[Exercise]
Beginning with the line below that contains "ATOM 52 O O" and ending with the line that contains "ATOM 57 N N", copy every line exactly. Copy nothing else.

─── Information shown

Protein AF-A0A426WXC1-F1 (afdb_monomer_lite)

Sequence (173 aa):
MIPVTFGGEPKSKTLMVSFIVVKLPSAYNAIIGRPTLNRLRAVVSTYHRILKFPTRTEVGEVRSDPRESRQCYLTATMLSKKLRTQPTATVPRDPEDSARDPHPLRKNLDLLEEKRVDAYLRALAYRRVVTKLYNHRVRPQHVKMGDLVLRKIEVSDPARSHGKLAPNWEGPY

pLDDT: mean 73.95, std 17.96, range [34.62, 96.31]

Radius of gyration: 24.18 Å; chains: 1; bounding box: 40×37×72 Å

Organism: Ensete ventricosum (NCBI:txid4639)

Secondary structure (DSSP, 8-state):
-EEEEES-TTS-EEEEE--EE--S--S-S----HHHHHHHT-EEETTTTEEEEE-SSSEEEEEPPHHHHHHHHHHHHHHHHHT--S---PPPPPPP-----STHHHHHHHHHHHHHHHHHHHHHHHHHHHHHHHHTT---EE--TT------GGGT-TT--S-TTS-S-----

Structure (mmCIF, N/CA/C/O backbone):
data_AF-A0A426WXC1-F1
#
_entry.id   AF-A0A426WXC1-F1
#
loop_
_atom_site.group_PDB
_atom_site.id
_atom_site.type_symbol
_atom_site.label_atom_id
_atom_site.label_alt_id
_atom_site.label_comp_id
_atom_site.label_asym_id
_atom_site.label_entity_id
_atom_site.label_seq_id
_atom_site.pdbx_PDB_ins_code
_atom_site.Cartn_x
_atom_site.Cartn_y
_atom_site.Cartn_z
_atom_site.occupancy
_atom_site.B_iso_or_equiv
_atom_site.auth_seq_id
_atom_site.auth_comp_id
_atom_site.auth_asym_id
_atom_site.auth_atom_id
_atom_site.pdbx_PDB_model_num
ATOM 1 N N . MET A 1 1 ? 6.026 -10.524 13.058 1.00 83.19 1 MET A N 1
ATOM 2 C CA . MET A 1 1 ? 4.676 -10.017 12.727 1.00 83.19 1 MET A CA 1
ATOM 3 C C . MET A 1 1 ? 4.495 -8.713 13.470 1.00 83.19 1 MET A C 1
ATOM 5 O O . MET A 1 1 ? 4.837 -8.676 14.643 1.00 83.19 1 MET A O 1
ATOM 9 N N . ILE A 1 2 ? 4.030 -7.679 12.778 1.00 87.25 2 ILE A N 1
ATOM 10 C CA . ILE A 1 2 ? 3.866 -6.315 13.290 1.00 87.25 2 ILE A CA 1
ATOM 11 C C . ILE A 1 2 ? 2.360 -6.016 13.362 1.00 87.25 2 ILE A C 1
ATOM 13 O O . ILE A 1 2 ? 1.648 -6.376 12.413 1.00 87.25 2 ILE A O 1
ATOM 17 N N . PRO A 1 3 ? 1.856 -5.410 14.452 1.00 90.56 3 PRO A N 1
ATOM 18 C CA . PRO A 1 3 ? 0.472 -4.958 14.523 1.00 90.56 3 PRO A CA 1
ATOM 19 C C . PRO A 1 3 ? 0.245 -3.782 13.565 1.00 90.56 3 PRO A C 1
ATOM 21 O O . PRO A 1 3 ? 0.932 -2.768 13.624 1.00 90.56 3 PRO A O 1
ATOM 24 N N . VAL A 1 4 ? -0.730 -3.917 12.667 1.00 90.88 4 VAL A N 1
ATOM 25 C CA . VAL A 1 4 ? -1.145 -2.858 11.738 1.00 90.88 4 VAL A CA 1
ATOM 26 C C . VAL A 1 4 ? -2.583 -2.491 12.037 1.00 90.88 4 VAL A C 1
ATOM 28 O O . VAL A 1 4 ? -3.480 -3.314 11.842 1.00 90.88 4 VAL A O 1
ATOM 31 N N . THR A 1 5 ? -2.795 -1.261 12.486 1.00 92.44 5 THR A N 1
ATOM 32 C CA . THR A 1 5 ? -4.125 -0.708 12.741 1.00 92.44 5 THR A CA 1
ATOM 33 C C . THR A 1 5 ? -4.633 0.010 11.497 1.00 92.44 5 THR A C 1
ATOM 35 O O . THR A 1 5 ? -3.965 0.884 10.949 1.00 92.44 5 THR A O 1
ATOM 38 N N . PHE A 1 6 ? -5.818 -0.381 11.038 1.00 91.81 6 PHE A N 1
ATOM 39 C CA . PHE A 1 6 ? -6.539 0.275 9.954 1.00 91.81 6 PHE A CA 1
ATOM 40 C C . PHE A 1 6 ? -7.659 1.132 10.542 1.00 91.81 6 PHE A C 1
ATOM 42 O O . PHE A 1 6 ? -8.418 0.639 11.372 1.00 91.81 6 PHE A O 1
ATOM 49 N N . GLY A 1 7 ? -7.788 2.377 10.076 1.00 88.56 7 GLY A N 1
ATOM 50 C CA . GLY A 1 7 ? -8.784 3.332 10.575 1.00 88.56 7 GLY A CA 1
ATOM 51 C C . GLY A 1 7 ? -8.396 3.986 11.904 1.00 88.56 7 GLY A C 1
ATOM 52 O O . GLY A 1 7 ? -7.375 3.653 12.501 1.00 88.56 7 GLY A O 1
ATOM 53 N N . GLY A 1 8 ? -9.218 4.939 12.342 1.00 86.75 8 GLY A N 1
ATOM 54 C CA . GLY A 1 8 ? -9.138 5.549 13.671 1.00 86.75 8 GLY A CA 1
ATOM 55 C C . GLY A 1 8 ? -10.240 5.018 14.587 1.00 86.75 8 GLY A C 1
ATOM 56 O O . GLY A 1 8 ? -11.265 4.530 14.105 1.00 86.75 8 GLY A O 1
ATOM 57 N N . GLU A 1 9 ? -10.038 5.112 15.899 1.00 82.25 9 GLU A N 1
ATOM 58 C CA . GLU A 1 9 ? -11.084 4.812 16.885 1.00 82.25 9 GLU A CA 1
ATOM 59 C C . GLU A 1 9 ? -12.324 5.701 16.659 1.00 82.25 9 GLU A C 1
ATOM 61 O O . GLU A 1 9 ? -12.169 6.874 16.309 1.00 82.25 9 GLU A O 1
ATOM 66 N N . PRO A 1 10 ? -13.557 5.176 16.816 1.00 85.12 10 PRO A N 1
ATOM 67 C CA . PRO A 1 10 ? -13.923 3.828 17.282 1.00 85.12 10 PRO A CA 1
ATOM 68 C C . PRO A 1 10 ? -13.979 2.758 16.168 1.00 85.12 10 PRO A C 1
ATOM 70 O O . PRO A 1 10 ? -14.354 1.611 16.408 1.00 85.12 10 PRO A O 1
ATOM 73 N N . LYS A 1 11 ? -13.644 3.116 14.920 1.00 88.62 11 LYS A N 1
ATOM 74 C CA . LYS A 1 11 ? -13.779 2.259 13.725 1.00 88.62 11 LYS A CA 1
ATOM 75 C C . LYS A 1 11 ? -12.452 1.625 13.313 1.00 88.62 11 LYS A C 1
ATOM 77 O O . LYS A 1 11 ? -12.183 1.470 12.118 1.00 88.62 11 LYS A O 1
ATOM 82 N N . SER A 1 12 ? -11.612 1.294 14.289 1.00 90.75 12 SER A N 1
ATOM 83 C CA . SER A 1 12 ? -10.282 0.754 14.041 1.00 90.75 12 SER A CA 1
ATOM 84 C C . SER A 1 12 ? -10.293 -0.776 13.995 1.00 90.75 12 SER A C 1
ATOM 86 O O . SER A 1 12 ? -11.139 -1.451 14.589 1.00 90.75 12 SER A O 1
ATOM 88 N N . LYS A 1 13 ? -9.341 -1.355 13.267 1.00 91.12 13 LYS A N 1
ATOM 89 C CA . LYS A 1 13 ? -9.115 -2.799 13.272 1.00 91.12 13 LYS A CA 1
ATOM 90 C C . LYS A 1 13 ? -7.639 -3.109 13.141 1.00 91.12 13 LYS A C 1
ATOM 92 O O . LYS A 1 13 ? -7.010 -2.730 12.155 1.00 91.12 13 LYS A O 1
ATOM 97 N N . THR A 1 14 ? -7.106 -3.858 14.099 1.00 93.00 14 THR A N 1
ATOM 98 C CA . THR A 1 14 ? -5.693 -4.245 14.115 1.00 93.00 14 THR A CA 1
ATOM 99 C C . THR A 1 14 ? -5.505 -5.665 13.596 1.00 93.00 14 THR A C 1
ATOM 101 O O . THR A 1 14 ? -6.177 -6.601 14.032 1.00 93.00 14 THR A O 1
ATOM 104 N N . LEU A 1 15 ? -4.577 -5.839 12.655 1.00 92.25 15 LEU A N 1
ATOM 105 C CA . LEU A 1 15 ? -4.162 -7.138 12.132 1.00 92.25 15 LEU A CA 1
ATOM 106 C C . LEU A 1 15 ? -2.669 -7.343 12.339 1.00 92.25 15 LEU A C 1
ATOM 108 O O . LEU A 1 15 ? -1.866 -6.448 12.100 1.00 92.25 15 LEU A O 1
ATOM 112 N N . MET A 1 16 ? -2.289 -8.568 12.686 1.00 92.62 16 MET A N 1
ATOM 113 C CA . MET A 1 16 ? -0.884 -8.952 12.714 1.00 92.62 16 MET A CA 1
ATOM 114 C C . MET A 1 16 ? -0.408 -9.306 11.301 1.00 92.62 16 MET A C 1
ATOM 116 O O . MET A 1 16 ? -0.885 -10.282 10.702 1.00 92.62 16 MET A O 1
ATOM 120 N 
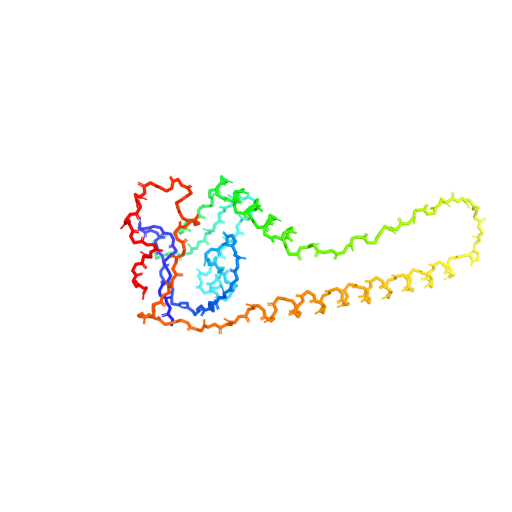N . VAL A 1 17 ? 0.536 -8.523 10.777 1.00 90.88 17 VAL A N 1
ATOM 121 C CA . VAL A 1 17 ? 1.023 -8.602 9.391 1.00 90.88 17 VAL A CA 1
ATOM 122 C C . VAL A 1 17 ? 2.513 -8.940 9.361 1.00 90.88 17 VAL A C 1
ATOM 124 O O . VAL A 1 17 ? 3.303 -8.459 10.172 1.00 90.88 17 VAL A O 1
ATOM 127 N N . SER A 1 18 ? 2.920 -9.802 8.432 1.00 88.31 18 SER A N 1
ATOM 128 C CA . SER A 1 18 ? 4.330 -10.043 8.117 1.00 88.31 18 SER A CA 1
ATOM 129 C C . SER A 1 18 ? 4.779 -9.076 7.027 1.00 88.31 18 SER A C 1
ATOM 131 O O . SER A 1 18 ? 4.210 -9.080 5.934 1.00 88.31 18 SER A O 1
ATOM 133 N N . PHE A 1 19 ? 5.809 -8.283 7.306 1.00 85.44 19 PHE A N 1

──────

[Solution]
ATOM 52 O O . GLY A 1 7 ? -7.375 3.653 12.501 1.00 88.56 7 GLY A O 1
ATOM 53 N N . GLY A 1 8 ? -9.218 4.939 12.342 1.00 86.75 8 GLY A N 1
ATOM 54 C CA . GLY A 1 8 ? -9.138 5.549 13.671 1.00 86.75 8 GLY A CA 1
ATOM 55 C C . GLY A 1 8 ? -10.240 5.018 14.587 1.00 86.75 8 GLY A C 1
ATOM 56 O O . GLY A 1 8 ? -11.265 4.530 14.105 1.00 86.75 8 GLY A O 1
ATOM 57 N N . GLU A 1 9 ? -10.038 5.112 15.899 1.00 82.25 9 GLU A N 1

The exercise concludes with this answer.